General
- Analysis of the location of datacenters (750 AI supercomputers): Trends in AI Supercomputers.

Research Insights
- Prompting Science Report 2: The Decreasing Value of Chain of Thought in Prompting. Reasoning models don’t benefit from “think step by step” prompting.
- Epoch AI was given access to the full reasoning traces of o3-mini (normally only summaries are shown to the user) to conduct this research: Beyond benchmark scores: Analyzing o3-mini’s mathematical reasoning. Mathematicians reviewed the traces of working on math problems; one evaluated described o3 as a “vibes-based inductive reasoner”.

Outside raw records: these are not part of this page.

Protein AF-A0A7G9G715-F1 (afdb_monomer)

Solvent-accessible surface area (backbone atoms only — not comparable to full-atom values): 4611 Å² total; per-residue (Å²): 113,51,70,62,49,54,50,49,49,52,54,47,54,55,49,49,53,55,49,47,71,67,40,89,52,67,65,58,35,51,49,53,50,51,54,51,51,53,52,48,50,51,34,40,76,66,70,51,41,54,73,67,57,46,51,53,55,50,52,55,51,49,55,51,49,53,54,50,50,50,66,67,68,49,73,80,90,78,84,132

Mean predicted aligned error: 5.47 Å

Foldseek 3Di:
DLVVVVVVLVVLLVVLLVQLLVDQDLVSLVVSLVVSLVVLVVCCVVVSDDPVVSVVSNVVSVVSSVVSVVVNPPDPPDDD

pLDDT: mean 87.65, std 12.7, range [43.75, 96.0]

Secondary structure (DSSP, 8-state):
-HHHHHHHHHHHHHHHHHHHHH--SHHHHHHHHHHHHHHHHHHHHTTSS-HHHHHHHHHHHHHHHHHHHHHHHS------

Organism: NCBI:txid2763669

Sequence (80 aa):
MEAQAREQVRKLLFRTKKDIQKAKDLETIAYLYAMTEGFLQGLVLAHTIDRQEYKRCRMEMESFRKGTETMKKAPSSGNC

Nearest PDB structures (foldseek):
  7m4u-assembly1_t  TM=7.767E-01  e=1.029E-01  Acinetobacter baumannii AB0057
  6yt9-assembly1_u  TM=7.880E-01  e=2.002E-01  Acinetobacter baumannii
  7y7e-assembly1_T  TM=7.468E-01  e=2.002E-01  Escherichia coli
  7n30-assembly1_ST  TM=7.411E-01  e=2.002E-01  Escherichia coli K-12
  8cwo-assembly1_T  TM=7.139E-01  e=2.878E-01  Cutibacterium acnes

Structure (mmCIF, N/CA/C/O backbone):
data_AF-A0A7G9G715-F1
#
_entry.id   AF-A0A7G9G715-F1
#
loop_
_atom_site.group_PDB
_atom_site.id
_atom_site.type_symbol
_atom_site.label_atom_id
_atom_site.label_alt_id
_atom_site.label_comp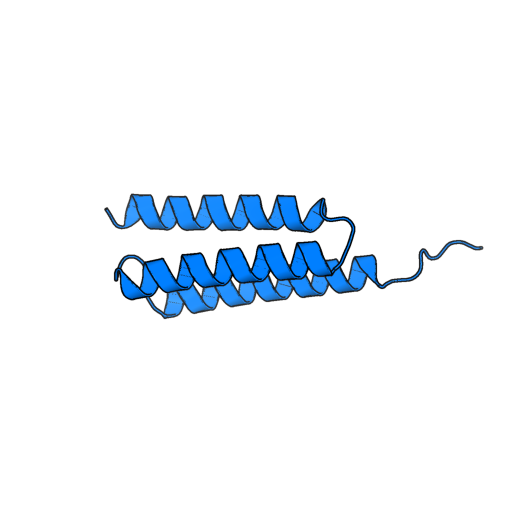_id
_atom_site.label_asym_id
_atom_site.label_entity_id
_atom_site.label_seq_id
_atom_site.pdbx_PDB_ins_code
_atom_site.Cartn_x
_atom_site.Cartn_y
_atom_site.Cartn_z
_atom_site.occupancy
_atom_site.B_iso_or_equiv
_atom_site.auth_seq_id
_atom_site.auth_comp_id
_atom_site.auth_asym_id
_atom_site.auth_atom_id
_atom_site.pdbx_PDB_model_num
ATOM 1 N N . MET A 1 1 ? 13.495 6.577 -15.718 1.00 64.62 1 MET A N 1
ATOM 2 C CA . MET A 1 1 ? 12.096 6.133 -15.517 1.00 64.62 1 MET A CA 1
ATOM 3 C C . MET A 1 1 ? 11.913 5.391 -14.190 1.00 64.62 1 MET A C 1
ATOM 5 O O . MET A 1 1 ? 11.050 5.791 -13.423 1.00 64.62 1 MET A O 1
ATOM 9 N N . GLU A 1 2 ? 12.754 4.409 -13.839 1.00 71.69 2 GLU A N 1
ATOM 10 C CA . GLU A 1 2 ? 12.617 3.635 -12.583 1.00 71.69 2 GLU A CA 1
ATOM 11 C C . GLU A 1 2 ? 12.669 4.464 -11.286 1.00 71.69 2 GLU A C 1
ATOM 13 O O . GLU A 1 2 ? 11.861 4.252 -10.384 1.00 71.69 2 GLU A O 1
ATOM 18 N N . ALA A 1 3 ? 13.576 5.443 -11.183 1.00 80.44 3 ALA A N 1
ATOM 19 C CA . ALA A 1 3 ? 13.692 6.283 -9.984 1.00 80.44 3 ALA A CA 1
ATOM 20 C C . ALA A 1 3 ? 12.401 7.068 -9.683 1.00 80.44 3 ALA A C 1
ATOM 22 O O . ALA A 1 3 ? 11.986 7.182 -8.531 1.00 80.44 3 ALA A O 1
ATOM 23 N N . GLN A 1 4 ? 11.725 7.552 -10.729 1.00 84.44 4 GLN A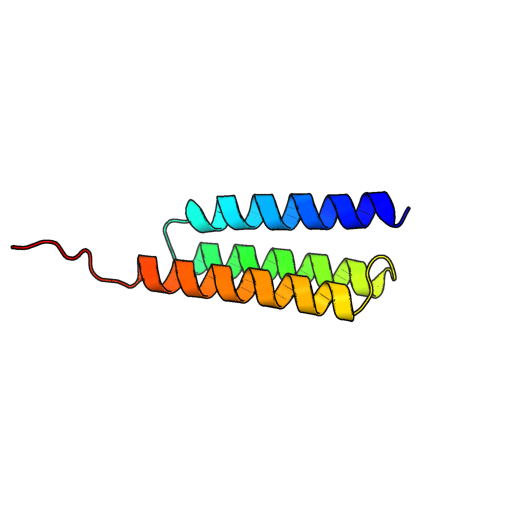 N 1
ATOM 24 C CA . GLN A 1 4 ? 10.459 8.272 -10.608 1.00 84.44 4 GLN A CA 1
ATOM 25 C C . GLN A 1 4 ? 9.333 7.350 -10.133 1.00 84.44 4 GLN A C 1
ATOM 27 O O . GLN A 1 4 ? 8.516 7.752 -9.308 1.00 84.44 4 GLN A O 1
ATOM 32 N N . ALA A 1 5 ? 9.305 6.106 -10.603 1.00 82.94 5 ALA A N 1
ATOM 33 C CA . ALA A 1 5 ? 8.286 5.155 -10.193 1.00 82.94 5 ALA A CA 1
ATOM 34 C C . ALA A 1 5 ? 8.489 4.639 -8.764 1.00 82.94 5 ALA A C 1
ATOM 36 O O . ALA A 1 5 ? 7.524 4.534 -8.011 1.00 82.94 5 ALA A O 1
ATOM 37 N N . ARG A 1 6 ? 9.736 4.403 -8.339 1.00 84.75 6 ARG A N 1
ATOM 38 C CA . ARG A 1 6 ? 10.044 4.090 -6.932 1.00 84.75 6 ARG A CA 1
ATOM 39 C C . ARG A 1 6 ? 9.616 5.223 -5.998 1.00 84.75 6 ARG A C 1
ATOM 41 O O . ARG A 1 6 ? 9.088 4.974 -4.916 1.00 84.75 6 ARG A O 1
ATOM 48 N N . GLU A 1 7 ? 9.780 6.470 -6.430 1.00 90.62 7 GLU A N 1
ATOM 49 C CA . GLU A 1 7 ? 9.294 7.628 -5.681 1.00 90.62 7 GLU A CA 1
ATOM 50 C C . GLU A 1 7 ? 7.759 7.702 -5.646 1.00 90.62 7 GLU A C 1
ATOM 52 O O . GLU A 1 7 ? 7.173 7.997 -4.604 1.00 90.62 7 GLU A O 1
ATOM 57 N N . GLN A 1 8 ? 7.078 7.371 -6.747 1.00 89.12 8 GLN A N 1
ATOM 58 C CA . GLN A 1 8 ? 5.617 7.250 -6.758 1.00 89.12 8 GLN A CA 1
ATOM 59 C C . GLN A 1 8 ? 5.123 6.151 -5.812 1.00 89.12 8 GLN A C 1
ATOM 61 O O . GLN A 1 8 ? 4.161 6.383 -5.083 1.00 89.12 8 GLN A O 1
ATOM 66 N N . VAL A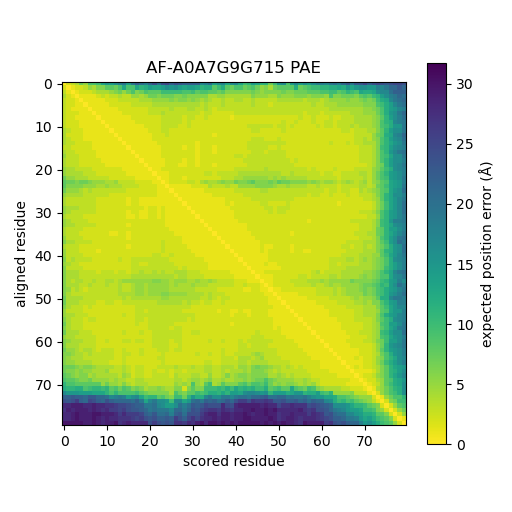 1 9 ? 5.807 5.003 -5.752 1.00 91.88 9 VAL A N 1
ATOM 67 C CA . VAL A 1 9 ? 5.513 3.934 -4.784 1.00 91.88 9 VAL A CA 1
ATOM 68 C C . VAL A 1 9 ? 5.634 4.453 -3.356 1.00 91.88 9 VAL A C 1
ATOM 70 O O . VAL A 1 9 ? 4.705 4.287 -2.570 1.00 91.88 9 VAL A O 1
ATOM 73 N N . ARG A 1 10 ? 6.725 5.147 -3.012 1.00 92.69 10 ARG A N 1
ATOM 74 C CA . ARG A 1 10 ? 6.896 5.731 -1.670 1.00 92.69 10 ARG A CA 1
ATOM 75 C C . ARG A 1 10 ? 5.778 6.706 -1.316 1.00 92.69 10 ARG A C 1
ATOM 77 O O . ARG A 1 10 ? 5.208 6.614 -0.228 1.00 92.69 10 ARG A O 1
ATOM 84 N N . LYS A 1 11 ? 5.434 7.611 -2.236 1.00 94.75 11 LYS A N 1
ATOM 85 C CA . LYS A 1 11 ? 4.344 8.579 -2.048 1.00 94.75 11 LYS A CA 1
ATOM 86 C C . LYS A 1 11 ? 2.992 7.892 -1.881 1.00 94.75 11 LYS A C 1
ATOM 88 O O . LYS A 1 11 ? 2.228 8.290 -1.003 1.00 94.75 11 LYS A O 1
ATOM 93 N N . LEU A 1 12 ? 2.716 6.860 -2.679 1.00 94.38 12 LEU A N 1
ATOM 94 C CA . LEU A 1 12 ? 1.504 6.055 -2.569 1.00 94.38 12 LEU A CA 1
ATOM 95 C C . LEU A 1 12 ? 1.418 5.399 -1.193 1.00 94.38 12 LEU A C 1
ATOM 97 O O . LEU A 1 12 ? 0.451 5.637 -0.481 1.00 94.38 12 LEU A O 1
ATOM 101 N N . LEU A 1 13 ? 2.444 4.648 -0.786 1.00 94.75 13 LEU A N 1
ATOM 102 C CA . LEU A 1 13 ? 2.471 3.959 0.507 1.00 94.75 13 LEU A CA 1
ATOM 103 C C . LEU A 1 13 ? 2.278 4.935 1.671 1.00 94.75 13 LEU A C 1
ATOM 105 O O . LEU A 1 13 ? 1.477 4.688 2.570 1.00 94.75 13 LEU A O 1
ATOM 109 N N . PHE A 1 14 ? 2.968 6.076 1.639 1.00 95.44 14 PHE A N 1
ATOM 110 C CA . PHE A 1 14 ? 2.823 7.112 2.656 1.00 95.44 14 PHE A CA 1
ATOM 111 C C . PHE A 1 14 ? 1.396 7.669 2.724 1.00 95.44 14 PHE A C 1
ATOM 113 O O . PHE A 1 14 ? 0.837 7.822 3.813 1.00 95.44 14 PHE A O 1
ATOM 120 N N . ARG A 1 15 ? 0.792 7.955 1.566 1.00 96.00 15 ARG A N 1
ATOM 121 C CA . ARG A 1 15 ? -0.579 8.462 1.486 1.00 96.00 15 ARG A CA 1
ATOM 122 C C . ARG A 1 15 ? -1.585 7.421 1.970 1.00 96.00 15 ARG A C 1
ATOM 124 O O . ARG A 1 15 ? -2.375 7.736 2.851 1.00 96.00 15 ARG A O 1
ATOM 131 N N . THR A 1 16 ? -1.502 6.183 1.487 1.00 95.06 16 THR A N 1
ATOM 132 C CA . THR A 1 16 ? -2.411 5.108 1.901 1.00 95.06 16 THR A CA 1
ATOM 133 C C . THR A 1 16 ? -2.337 4.866 3.403 1.00 95.06 16 THR A C 1
ATOM 135 O O . THR A 1 16 ? -3.371 4.696 4.036 1.00 95.06 16 THR A O 1
ATOM 138 N N . LYS A 1 17 ? -1.145 4.913 4.013 1.00 94.50 17 LYS A N 1
ATOM 139 C CA . LYS A 1 17 ? -1.015 4.805 5.474 1.00 94.50 17 LYS A CA 1
ATOM 140 C C . LYS A 1 17 ? -1.755 5.920 6.212 1.00 94.50 17 LYS A C 1
ATOM 142 O O . LYS A 1 17 ? -2.475 5.645 7.169 1.00 94.50 17 LYS A O 1
ATOM 147 N N . LYS A 1 18 ? -1.620 7.169 5.758 1.00 95.19 18 LYS A N 1
ATOM 148 C CA . LYS A 1 18 ? -2.369 8.298 6.332 1.00 95.19 18 LYS A CA 1
ATOM 149 C C . LYS A 1 18 ? -3.876 8.133 6.158 1.00 95.19 18 LYS A C 1
ATOM 151 O O . LYS A 1 18 ? -4.628 8.443 7.077 1.00 95.19 18 LYS A O 1
ATOM 156 N N . ASP A 1 19 ? -4.309 7.647 5.003 1.00 94.69 19 ASP A N 1
ATOM 157 C CA . ASP A 1 19 ? -5.726 7.440 4.717 1.00 94.69 19 ASP A CA 1
ATOM 158 C C . ASP A 1 19 ? -6.294 6.292 5.570 1.00 94.69 19 ASP A C 1
ATOM 160 O O . ASP A 1 19 ? -7.356 6.450 6.163 1.00 94.69 19 ASP A O 1
ATOM 164 N N . ILE A 1 20 ? -5.547 5.197 5.760 1.00 93.94 20 ILE A N 1
ATOM 165 C CA . ILE A 1 20 ? -5.905 4.087 6.663 1.00 93.94 20 ILE A CA 1
ATOM 166 C C . ILE A 1 20 ? -6.014 4.558 8.122 1.00 93.94 20 ILE A C 1
ATOM 168 O O . ILE A 1 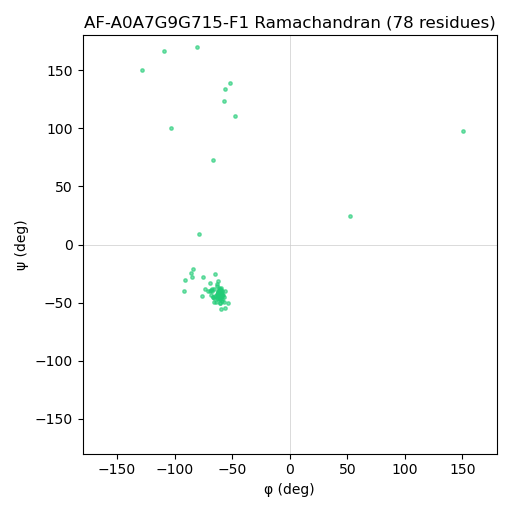20 ? -6.935 4.148 8.823 1.00 93.94 20 ILE A O 1
ATOM 172 N N . GLN A 1 21 ? -5.128 5.447 8.587 1.00 91.25 21 GLN A N 1
ATOM 173 C CA . GLN A 1 21 ? -5.227 6.022 9.940 1.00 91.25 21 GLN A CA 1
ATOM 174 C C . GLN A 1 21 ? -6.499 6.845 10.140 1.00 91.25 21 GLN A C 1
ATOM 176 O O . GLN A 1 21 ? -7.057 6.865 11.235 1.00 91.25 21 GLN A O 1
ATOM 181 N N . LYS A 1 22 ? -6.939 7.547 9.093 1.00 93.19 22 LYS A N 1
ATOM 182 C CA . LYS A 1 22 ? -8.124 8.411 9.127 1.00 93.19 22 LYS A CA 1
ATOM 183 C C . LYS A 1 22 ? -9.422 7.665 8.846 1.00 93.19 22 LYS A C 1
ATOM 185 O O . LYS A 1 22 ? -10.481 8.146 9.248 1.00 93.19 22 LYS A O 1
ATOM 190 N N . ALA A 1 23 ? -9.354 6.534 8.144 1.00 92.88 23 ALA A N 1
ATOM 191 C CA . ALA A 1 23 ? -10.497 5.675 7.872 1.00 92.88 23 ALA A CA 1
ATOM 192 C C . ALA A 1 23 ? -11.207 5.357 9.187 1.00 92.88 23 ALA A C 1
ATOM 194 O O . ALA A 1 23 ? -10.541 5.160 10.198 1.00 92.88 23 ALA A O 1
ATOM 195 N N . LYS A 1 24 ? -12.540 5.349 9.215 1.00 88.56 24 LYS A N 1
ATOM 196 C CA . LYS A 1 24 ? -13.302 5.132 10.456 1.00 88.56 24 LYS A CA 1
ATOM 197 C C . LYS A 1 24 ? -13.614 3.657 10.659 1.00 88.56 24 LYS A C 1
ATOM 199 O O . LYS A 1 24 ? -13.426 3.154 11.763 1.00 88.56 24 LYS A O 1
ATOM 204 N N . ASP A 1 25 ? -13.961 2.978 9.581 1.00 91.19 25 ASP A N 1
ATOM 205 C CA . ASP A 1 25 ? -14.375 1.583 9.519 1.00 91.19 25 ASP A CA 1
ATOM 206 C C . ASP A 1 25 ? -13.323 0.676 8.856 1.00 91.19 25 ASP A C 1
ATOM 208 O O . ASP A 1 25 ? -12.353 1.124 8.240 1.00 91.19 25 ASP A O 1
ATOM 212 N N . LEU A 1 26 ? -13.515 -0.633 9.031 1.00 90.31 26 LEU A N 1
ATOM 213 C CA . LEU A 1 26 ? -12.614 -1.667 8.521 1.00 90.31 26 LEU A CA 1
ATOM 214 C C . LEU A 1 26 ? -12.764 -1.886 7.011 1.00 90.31 26 LEU A C 1
ATOM 216 O O . LEU A 1 26 ? -11.799 -2.284 6.363 1.00 90.31 26 LEU A O 1
ATOM 220 N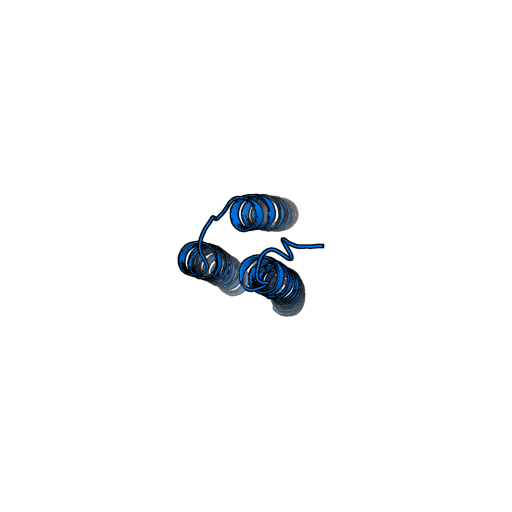 N . GLU A 1 27 ? -13.943 -1.617 6.450 1.00 93.38 27 GLU A N 1
ATOM 221 C CA . GLU A 1 27 ? -14.209 -1.776 5.019 1.00 93.38 27 GLU A CA 1
ATOM 222 C C . GLU A 1 27 ? -13.373 -0.785 4.202 1.00 93.38 27 GLU A C 1
ATOM 224 O O . GLU A 1 27 ? -12.661 -1.177 3.279 1.00 93.38 27 GLU A O 1
ATOM 229 N N . THR A 1 28 ? -13.339 0.478 4.625 1.00 93.50 28 THR A N 1
ATOM 230 C CA . THR A 1 28 ? -12.503 1.531 4.044 1.00 93.50 28 THR A CA 1
ATOM 231 C C . THR A 1 28 ? -11.020 1.171 4.128 1.00 93.50 28 THR A C 1
ATOM 233 O O . THR A 1 28 ? -10.272 1.367 3.172 1.00 93.50 28 THR A O 1
ATOM 236 N N . ILE A 1 29 ? -10.571 0.604 5.250 1.00 93.44 29 ILE A N 1
ATOM 237 C CA . ILE A 1 29 ? -9.179 0.162 5.420 1.00 93.44 29 ILE A CA 1
ATOM 238 C C . ILE A 1 29 ? -8.841 -0.984 4.461 1.00 93.44 29 ILE A C 1
ATOM 240 O O . ILE A 1 29 ? -7.782 -0.963 3.827 1.00 93.44 29 ILE A O 1
ATOM 244 N N . ALA A 1 30 ? -9.735 -1.966 4.334 1.00 92.94 30 ALA A N 1
ATOM 245 C CA . ALA A 1 30 ? -9.574 -3.083 3.413 1.00 92.94 30 ALA A CA 1
ATOM 246 C C . ALA A 1 30 ? -9.547 -2.607 1.953 1.00 92.94 30 ALA A C 1
ATOM 248 O O . ALA A 1 30 ? -8.676 -3.031 1.192 1.00 92.94 30 ALA A O 1
ATOM 249 N N . TYR A 1 31 ? -10.430 -1.674 1.588 1.00 94.94 31 TYR A N 1
ATOM 250 C CA . TYR A 1 31 ? -10.472 -1.055 0.266 1.00 94.94 31 TYR A CA 1
ATOM 251 C C . TYR A 1 31 ? -9.171 -0.312 -0.065 1.00 94.94 31 TYR A C 1
ATOM 253 O O . TYR A 1 31 ? -8.561 -0.556 -1.106 1.00 94.94 31 TYR A O 1
ATOM 261 N N . LEU A 1 32 ? -8.694 0.549 0.841 1.00 95.25 32 LEU A N 1
ATOM 262 C CA . LEU A 1 32 ? -7.442 1.291 0.662 1.00 95.25 32 LEU A CA 1
ATOM 263 C C . LEU A 1 32 ? -6.241 0.354 0.492 1.00 95.25 32 LEU A C 1
ATOM 265 O O . LEU A 1 32 ? -5.369 0.610 -0.339 1.00 95.25 32 LEU A O 1
ATOM 269 N N . TYR A 1 33 ? -6.203 -0.745 1.247 1.00 94.06 33 TYR A N 1
ATOM 270 C CA . TYR A 1 33 ? -5.177 -1.769 1.087 1.00 94.06 33 TYR A CA 1
ATOM 271 C C . TYR A 1 33 ? -5.250 -2.445 -0.290 1.00 94.06 33 TYR A C 1
ATOM 273 O O . TYR A 1 33 ? -4.233 -2.521 -0.980 1.00 94.06 33 TYR A O 1
ATOM 281 N N . ALA A 1 34 ? -6.439 -2.893 -0.708 1.00 95.62 34 ALA A N 1
ATOM 282 C CA . ALA A 1 34 ? -6.642 -3.593 -1.976 1.00 95.62 34 ALA A CA 1
ATOM 283 C C . ALA A 1 34 ? -6.284 -2.718 -3.189 1.00 95.62 34 ALA A C 1
ATOM 285 O O . ALA A 1 34 ? -5.605 -3.177 -4.107 1.00 95.62 34 ALA A O 1
ATOM 286 N N . MET A 1 35 ? -6.669 -1.438 -3.164 1.00 95.94 35 MET A N 1
ATOM 287 C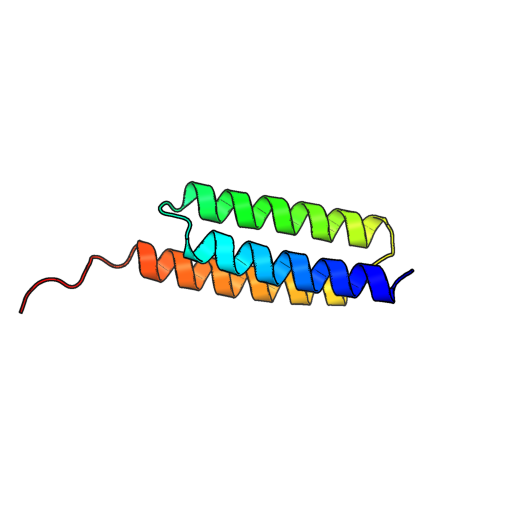 CA . MET A 1 35 ? -6.315 -0.472 -4.208 1.00 95.94 35 MET A CA 1
ATOM 288 C C . MET A 1 35 ? -4.798 -0.305 -4.341 1.00 95.94 35 MET A C 1
ATOM 290 O O . MET A 1 35 ? -4.257 -0.314 -5.448 1.00 95.94 35 MET A O 1
ATOM 294 N N . THR A 1 36 ? -4.094 -0.191 -3.214 1.00 95.44 36 THR A N 1
ATOM 295 C CA . THR A 1 36 ? -2.633 -0.072 -3.213 1.00 95.44 36 THR A CA 1
ATOM 296 C C . THR A 1 36 ? -1.959 -1.356 -3.684 1.00 95.44 36 THR A C 1
ATOM 298 O O . THR A 1 36 ? -1.009 -1.283 -4.461 1.00 95.44 36 THR A O 1
ATOM 301 N N . GLU A 1 37 ? -2.450 -2.530 -3.284 1.00 94.75 37 GLU A N 1
ATOM 302 C CA . GLU A 1 37 ? -1.935 -3.813 -3.775 1.00 94.75 37 GLU A CA 1
ATOM 303 C C . GLU A 1 37 ? -2.097 -3.940 -5.298 1.00 94.75 37 GLU A C 1
ATOM 305 O O . GLU A 1 37 ? -1.125 -4.260 -5.985 1.00 94.75 37 GLU A O 1
ATOM 310 N N . GLY A 1 38 ? -3.276 -3.611 -5.836 1.00 95.69 38 GLY A N 1
ATOM 311 C CA . GLY A 1 38 ? -3.535 -3.633 -7.277 1.00 95.69 38 GLY A CA 1
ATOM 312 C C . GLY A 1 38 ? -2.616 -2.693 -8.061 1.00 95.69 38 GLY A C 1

- Corrector Sampling in Language Models. Resampling prior tokens can be used to do small amounts of backtracking and thereby improve performance.
- SPARTA ALIGNMENT: Collectively Aligning Multiple Language Models through Combat. The models compete and evaluate each other, without requiring external (human) scoring; models are updated on the computed preference ordering. This seems to provide a simple way to recursively self-improve.
LLM
- Anthropic adds Claude Gov; models intended for national security.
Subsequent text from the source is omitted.